Ojol Lokal, Bisnis Transportasi yang Kian Kinclong di Sumedang

Ojek Online Lokal di Sumedang
Ojek online (Ojol) lokal di Sumedang. ils/net

BERITA SUMEDANG, ruber.idPuluhan ojol atau ojek online lokal yang beroperasi di Kabupaten Sumedang telah meraup keuntungan yang menggembirakan.

Konsep bisnis ojol lokal tak jauh berbeda dengan pendahulunya, gojek dan grab.

Yakni jasa transportasi, jasa belanja, antar makanan, hingga kurir.

Yaman, salah satu pengembang ojol lokal mengatakan omset dari bisnis ini lumayan menguntungkan. Baik bagi pemilik ataupun karyawan.

“Dari setiap transaksi yang masuk, kami mendapatkan Rp5.000 sampai Rp10.000 untuk jarak yang relatif dekat.”

“Untuk jarak yang jauh kita membanderol harga mulai dari Rp15.000,” katanya, Ahad (25/8/2019).

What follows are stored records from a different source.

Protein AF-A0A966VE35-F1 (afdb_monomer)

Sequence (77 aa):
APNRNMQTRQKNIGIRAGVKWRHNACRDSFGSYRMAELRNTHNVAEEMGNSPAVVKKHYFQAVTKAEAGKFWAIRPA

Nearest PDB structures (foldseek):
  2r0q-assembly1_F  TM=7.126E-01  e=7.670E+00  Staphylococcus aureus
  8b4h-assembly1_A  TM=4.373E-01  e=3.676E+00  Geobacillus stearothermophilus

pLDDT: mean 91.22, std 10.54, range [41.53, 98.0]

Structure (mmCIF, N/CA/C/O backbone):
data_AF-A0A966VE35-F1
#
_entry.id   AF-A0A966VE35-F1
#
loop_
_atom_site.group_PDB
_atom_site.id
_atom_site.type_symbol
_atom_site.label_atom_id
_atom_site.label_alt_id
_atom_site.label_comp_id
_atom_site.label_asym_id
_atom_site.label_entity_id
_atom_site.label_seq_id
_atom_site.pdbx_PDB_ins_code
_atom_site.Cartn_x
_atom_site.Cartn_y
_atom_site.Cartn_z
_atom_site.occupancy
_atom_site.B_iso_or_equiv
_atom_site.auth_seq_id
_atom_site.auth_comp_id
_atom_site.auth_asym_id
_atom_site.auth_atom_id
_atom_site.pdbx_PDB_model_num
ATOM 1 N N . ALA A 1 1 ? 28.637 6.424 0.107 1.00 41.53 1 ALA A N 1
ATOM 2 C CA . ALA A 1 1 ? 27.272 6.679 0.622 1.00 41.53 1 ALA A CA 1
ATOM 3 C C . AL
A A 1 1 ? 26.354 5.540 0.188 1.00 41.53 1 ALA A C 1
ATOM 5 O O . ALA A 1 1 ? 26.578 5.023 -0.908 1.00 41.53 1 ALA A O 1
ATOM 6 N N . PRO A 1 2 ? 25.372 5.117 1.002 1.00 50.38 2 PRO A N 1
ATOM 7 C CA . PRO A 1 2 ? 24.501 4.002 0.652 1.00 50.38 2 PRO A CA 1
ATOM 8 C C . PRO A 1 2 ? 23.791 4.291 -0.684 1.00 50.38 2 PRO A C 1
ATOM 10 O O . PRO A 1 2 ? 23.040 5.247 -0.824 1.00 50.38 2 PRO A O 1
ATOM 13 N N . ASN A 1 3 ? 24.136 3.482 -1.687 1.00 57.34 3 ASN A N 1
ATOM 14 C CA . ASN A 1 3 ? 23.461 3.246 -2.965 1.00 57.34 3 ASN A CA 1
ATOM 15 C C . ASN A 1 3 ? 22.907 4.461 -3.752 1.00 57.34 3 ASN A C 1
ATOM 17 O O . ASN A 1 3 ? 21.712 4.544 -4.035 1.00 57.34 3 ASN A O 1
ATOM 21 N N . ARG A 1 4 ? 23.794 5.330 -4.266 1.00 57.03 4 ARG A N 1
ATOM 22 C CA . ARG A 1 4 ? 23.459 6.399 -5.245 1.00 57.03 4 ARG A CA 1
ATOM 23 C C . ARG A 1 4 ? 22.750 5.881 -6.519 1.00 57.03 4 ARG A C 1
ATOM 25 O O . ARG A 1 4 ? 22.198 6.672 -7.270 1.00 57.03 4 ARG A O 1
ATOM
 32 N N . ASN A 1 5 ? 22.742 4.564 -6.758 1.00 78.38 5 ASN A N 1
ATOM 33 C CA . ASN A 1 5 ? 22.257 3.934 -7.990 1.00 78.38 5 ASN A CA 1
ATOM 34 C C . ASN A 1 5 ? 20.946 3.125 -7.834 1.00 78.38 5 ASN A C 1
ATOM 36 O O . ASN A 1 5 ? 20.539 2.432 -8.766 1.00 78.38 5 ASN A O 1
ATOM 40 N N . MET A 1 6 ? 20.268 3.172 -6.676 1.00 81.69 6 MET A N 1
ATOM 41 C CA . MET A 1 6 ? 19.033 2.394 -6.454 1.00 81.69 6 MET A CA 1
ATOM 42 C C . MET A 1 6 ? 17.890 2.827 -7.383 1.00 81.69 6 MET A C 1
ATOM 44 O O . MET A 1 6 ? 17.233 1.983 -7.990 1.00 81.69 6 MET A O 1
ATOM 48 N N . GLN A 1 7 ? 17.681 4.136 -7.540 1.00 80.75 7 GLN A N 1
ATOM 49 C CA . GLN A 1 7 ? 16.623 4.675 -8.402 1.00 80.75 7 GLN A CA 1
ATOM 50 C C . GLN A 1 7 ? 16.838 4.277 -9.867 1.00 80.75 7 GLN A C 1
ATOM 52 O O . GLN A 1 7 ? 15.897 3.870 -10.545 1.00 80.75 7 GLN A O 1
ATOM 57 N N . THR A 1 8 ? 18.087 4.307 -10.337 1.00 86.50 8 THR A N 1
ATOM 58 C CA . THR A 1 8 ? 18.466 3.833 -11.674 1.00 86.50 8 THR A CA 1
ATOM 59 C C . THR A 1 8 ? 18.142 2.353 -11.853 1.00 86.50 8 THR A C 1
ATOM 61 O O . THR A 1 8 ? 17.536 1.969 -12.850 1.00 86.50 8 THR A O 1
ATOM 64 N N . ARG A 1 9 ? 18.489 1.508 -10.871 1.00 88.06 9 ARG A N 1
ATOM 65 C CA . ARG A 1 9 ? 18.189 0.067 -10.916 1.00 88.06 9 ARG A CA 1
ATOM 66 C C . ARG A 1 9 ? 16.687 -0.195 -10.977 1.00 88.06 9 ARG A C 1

Menurut Yaman, karyawan dari bisnis ojol lokal ini tak begitu banyak, yakni 8 orang saja.

Baca juga:  E-Tax bank bjb, Bayar PBB Cukup via Handphone

“Terdiri dari 6 orang driver, 1 orang admin dan 1 orang marketing.”

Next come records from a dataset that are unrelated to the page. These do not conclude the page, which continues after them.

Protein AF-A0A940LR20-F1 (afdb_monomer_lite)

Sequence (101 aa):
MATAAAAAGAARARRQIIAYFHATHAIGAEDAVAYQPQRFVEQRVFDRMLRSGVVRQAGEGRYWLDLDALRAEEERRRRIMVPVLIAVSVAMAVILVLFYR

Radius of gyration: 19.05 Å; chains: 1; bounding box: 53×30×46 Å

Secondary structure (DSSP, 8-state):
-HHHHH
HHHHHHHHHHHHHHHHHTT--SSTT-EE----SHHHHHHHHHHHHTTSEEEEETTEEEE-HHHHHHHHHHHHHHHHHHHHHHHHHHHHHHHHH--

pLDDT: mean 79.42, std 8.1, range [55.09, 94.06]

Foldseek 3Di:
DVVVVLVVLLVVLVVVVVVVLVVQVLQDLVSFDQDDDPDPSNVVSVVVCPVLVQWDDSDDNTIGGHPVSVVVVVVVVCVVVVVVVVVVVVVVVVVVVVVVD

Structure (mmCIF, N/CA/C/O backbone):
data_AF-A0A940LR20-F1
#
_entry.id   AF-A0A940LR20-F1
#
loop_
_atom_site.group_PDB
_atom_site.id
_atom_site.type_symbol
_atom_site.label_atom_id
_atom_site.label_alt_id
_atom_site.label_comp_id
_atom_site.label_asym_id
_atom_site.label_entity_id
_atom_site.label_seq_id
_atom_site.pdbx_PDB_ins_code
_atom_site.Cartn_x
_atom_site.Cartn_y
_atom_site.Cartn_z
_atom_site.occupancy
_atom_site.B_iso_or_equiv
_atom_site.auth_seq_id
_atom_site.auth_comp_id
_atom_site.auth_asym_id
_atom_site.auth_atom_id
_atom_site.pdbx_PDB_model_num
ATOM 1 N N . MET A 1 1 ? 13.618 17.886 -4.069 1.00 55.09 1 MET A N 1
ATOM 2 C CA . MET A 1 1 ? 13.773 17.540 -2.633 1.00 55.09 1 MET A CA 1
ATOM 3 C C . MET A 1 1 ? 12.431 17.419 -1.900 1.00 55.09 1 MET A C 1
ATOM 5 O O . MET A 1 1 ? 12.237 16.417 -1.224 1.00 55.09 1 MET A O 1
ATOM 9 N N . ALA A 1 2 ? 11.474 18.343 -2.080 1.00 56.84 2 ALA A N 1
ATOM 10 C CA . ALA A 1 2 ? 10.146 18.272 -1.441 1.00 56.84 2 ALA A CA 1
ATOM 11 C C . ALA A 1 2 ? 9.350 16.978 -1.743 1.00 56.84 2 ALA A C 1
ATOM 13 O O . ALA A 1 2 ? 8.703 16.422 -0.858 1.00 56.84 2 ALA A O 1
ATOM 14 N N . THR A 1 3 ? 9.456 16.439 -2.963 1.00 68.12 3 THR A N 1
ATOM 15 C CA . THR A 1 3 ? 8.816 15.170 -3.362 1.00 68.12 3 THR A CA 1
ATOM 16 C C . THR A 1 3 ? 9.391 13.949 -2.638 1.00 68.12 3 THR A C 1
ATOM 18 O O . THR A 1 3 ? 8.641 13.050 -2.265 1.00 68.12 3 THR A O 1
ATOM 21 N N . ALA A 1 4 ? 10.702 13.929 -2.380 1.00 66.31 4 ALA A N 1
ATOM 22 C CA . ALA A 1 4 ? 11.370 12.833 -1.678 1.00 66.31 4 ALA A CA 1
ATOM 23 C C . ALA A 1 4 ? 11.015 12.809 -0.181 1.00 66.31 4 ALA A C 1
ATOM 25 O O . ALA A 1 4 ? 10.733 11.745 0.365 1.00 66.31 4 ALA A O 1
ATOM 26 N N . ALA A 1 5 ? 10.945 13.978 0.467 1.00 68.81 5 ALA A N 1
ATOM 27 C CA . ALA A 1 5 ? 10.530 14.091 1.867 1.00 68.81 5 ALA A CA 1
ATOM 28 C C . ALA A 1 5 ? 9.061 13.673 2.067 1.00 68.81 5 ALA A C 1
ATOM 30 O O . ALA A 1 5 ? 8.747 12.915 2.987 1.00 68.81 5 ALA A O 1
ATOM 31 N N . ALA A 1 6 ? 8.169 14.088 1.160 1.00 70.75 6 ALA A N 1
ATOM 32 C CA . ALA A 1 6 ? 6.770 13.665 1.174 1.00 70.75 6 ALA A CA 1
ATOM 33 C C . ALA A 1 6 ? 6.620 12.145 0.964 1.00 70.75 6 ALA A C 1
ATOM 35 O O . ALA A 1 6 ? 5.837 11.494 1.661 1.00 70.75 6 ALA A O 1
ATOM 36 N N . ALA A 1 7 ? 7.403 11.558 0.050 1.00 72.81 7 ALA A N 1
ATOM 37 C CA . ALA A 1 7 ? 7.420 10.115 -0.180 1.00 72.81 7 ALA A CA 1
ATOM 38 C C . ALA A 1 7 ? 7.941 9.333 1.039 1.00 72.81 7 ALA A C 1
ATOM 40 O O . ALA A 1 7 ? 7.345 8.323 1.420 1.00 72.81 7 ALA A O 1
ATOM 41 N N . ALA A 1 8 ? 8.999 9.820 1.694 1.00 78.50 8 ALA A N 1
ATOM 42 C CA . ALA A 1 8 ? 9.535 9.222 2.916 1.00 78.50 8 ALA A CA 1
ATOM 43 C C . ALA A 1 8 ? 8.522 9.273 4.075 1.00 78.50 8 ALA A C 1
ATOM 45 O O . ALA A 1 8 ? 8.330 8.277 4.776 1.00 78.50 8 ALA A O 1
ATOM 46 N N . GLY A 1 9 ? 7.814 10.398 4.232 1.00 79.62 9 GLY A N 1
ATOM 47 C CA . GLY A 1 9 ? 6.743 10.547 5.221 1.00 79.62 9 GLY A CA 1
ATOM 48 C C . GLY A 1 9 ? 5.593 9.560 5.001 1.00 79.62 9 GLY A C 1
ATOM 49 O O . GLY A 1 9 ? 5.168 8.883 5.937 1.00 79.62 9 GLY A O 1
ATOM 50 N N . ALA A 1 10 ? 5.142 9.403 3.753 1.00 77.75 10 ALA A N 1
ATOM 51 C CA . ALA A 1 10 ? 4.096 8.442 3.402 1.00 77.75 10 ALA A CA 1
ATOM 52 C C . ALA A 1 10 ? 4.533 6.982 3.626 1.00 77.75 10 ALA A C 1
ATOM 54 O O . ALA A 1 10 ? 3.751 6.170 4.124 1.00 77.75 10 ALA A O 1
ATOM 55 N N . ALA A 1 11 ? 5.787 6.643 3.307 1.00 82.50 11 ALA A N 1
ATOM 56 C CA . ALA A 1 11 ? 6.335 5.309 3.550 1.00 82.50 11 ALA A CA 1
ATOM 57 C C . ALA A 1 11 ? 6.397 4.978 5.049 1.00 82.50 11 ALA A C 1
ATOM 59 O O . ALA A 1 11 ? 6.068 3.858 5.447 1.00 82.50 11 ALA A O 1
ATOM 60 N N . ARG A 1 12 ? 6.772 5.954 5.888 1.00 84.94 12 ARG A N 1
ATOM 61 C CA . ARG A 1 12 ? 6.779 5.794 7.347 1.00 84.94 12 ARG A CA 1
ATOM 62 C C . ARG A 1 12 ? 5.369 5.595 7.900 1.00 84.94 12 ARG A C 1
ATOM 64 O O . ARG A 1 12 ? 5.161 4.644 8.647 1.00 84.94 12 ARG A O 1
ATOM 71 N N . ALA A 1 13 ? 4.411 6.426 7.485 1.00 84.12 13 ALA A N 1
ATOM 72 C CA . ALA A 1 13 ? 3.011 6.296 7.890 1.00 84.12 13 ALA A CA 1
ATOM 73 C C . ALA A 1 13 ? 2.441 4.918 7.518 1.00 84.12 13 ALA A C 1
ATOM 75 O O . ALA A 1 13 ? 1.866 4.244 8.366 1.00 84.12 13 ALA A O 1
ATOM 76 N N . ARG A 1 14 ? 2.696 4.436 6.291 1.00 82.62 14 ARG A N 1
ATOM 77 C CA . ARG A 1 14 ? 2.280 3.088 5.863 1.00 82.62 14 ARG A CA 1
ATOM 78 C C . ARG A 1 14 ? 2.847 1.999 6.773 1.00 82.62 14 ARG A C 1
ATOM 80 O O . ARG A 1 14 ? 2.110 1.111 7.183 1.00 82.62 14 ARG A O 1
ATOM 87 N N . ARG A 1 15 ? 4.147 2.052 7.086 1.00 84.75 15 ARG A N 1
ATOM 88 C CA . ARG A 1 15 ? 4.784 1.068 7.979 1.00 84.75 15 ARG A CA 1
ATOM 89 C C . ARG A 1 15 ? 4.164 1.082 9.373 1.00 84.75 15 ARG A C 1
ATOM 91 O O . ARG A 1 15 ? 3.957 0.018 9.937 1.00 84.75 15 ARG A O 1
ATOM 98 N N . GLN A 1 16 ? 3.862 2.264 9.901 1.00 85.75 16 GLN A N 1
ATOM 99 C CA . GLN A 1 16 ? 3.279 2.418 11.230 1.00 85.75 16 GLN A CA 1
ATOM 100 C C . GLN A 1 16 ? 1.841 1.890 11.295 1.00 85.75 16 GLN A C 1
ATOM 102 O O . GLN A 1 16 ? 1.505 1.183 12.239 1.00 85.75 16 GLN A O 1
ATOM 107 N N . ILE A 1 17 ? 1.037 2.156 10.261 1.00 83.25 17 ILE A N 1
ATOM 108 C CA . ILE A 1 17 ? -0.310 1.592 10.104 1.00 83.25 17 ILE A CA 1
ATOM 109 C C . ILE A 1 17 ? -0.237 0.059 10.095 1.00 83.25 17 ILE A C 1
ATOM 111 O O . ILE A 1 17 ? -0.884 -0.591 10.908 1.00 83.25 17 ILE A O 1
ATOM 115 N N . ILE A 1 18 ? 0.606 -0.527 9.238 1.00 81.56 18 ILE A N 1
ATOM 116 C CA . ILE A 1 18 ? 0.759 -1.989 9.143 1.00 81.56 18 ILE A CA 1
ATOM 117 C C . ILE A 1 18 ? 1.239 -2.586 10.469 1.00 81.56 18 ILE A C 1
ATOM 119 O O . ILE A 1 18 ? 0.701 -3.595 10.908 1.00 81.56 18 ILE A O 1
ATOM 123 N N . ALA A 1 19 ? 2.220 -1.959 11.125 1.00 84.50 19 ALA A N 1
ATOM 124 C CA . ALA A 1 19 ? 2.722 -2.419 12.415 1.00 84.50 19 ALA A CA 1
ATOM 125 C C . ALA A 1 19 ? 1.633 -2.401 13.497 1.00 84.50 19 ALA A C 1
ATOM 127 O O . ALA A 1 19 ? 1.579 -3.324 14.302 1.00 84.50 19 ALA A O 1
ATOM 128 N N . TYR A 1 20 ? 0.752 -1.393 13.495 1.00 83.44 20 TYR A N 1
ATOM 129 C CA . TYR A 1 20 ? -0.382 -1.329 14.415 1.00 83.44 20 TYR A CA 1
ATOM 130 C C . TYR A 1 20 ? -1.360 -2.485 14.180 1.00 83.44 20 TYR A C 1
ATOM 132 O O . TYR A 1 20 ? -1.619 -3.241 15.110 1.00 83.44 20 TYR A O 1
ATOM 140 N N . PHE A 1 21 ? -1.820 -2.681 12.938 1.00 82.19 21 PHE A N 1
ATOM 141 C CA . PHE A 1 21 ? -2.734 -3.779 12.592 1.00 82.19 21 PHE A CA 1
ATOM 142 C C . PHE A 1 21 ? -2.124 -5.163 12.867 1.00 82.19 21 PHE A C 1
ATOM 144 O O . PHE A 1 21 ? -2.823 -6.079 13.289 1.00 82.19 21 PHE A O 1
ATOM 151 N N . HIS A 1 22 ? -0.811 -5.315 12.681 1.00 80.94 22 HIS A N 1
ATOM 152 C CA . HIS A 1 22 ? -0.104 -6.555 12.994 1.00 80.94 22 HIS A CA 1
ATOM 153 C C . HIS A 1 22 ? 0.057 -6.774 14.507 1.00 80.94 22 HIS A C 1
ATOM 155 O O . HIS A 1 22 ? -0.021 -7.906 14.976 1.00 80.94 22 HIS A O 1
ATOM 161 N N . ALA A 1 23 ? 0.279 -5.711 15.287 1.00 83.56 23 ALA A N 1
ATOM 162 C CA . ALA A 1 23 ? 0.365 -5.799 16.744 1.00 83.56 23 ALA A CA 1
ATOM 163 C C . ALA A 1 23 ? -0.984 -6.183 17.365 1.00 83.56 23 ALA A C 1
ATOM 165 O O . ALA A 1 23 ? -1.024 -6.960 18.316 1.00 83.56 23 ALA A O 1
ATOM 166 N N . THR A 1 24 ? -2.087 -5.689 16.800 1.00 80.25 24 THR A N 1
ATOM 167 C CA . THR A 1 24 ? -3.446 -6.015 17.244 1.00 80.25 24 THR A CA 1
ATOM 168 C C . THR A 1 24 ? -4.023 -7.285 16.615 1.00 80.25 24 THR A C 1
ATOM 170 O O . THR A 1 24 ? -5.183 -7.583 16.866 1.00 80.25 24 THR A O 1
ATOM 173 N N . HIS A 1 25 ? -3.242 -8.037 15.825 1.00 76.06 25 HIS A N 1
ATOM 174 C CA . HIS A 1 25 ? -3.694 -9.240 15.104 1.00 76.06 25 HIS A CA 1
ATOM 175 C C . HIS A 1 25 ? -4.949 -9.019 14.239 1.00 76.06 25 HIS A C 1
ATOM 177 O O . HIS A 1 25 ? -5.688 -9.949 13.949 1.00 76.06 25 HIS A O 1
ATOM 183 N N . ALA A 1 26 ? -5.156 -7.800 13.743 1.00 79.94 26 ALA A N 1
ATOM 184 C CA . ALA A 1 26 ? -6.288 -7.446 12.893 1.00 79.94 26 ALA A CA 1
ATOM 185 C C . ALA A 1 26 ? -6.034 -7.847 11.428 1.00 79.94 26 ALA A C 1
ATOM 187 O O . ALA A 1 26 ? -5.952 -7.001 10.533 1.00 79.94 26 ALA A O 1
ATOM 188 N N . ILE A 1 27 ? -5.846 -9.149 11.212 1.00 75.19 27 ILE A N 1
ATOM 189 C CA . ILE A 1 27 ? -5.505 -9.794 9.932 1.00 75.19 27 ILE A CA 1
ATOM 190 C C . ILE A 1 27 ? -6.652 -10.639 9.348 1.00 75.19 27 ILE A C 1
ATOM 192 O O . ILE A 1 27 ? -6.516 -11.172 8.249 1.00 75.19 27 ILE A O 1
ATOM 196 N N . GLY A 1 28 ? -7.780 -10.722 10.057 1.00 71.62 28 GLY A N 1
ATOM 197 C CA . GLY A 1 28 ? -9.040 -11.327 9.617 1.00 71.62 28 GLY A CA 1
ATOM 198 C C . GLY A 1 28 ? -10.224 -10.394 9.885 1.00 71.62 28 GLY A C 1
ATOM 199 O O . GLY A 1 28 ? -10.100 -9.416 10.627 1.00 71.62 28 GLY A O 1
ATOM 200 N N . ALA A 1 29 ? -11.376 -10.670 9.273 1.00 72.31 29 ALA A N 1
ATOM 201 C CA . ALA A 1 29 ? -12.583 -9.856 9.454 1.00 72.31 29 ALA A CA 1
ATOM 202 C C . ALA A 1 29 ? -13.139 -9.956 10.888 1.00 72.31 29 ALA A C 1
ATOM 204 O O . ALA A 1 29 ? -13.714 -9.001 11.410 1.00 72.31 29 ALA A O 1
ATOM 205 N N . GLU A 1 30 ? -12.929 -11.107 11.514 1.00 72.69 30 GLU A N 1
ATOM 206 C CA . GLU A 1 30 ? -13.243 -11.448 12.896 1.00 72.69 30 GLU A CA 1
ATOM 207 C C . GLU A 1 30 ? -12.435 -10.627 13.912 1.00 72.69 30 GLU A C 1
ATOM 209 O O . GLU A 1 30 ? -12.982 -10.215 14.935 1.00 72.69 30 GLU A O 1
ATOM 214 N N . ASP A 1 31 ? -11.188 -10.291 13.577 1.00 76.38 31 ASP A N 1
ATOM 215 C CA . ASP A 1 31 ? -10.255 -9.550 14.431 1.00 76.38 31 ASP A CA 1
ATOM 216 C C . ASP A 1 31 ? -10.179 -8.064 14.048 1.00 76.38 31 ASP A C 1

“Sedangkan untuk omsetnya ada di kisaran Rp500.000 sampai Rp1 juta rupiah per harinya. Tidak menentu,” sambung driver ojol lokal ini.

Menurut Yaman, pihaknya tidak menggunakan aplikasi seperti gojek atau grab yang tersedia di PlayStore.

“Kami hanya menggunakan media sosial seperti WhatsApp, messenger, telepon, atau sms sebagai alat promosi dan pemesanan,” ujarnya.

Berbeda halnya dengan driver gojek dan grab di Kabupaten Sumedang. Omset mereka cenderung menipis.

Terpisah, driver gojek Sumedang, Tiar, mengatakan, jumlah penumpang dan omset para driver berkurang lantaran ada kenaikan tarif gojek saat ini.

“Tak hanya kami, pesaing kami grab pun merasakan hal yang sama.”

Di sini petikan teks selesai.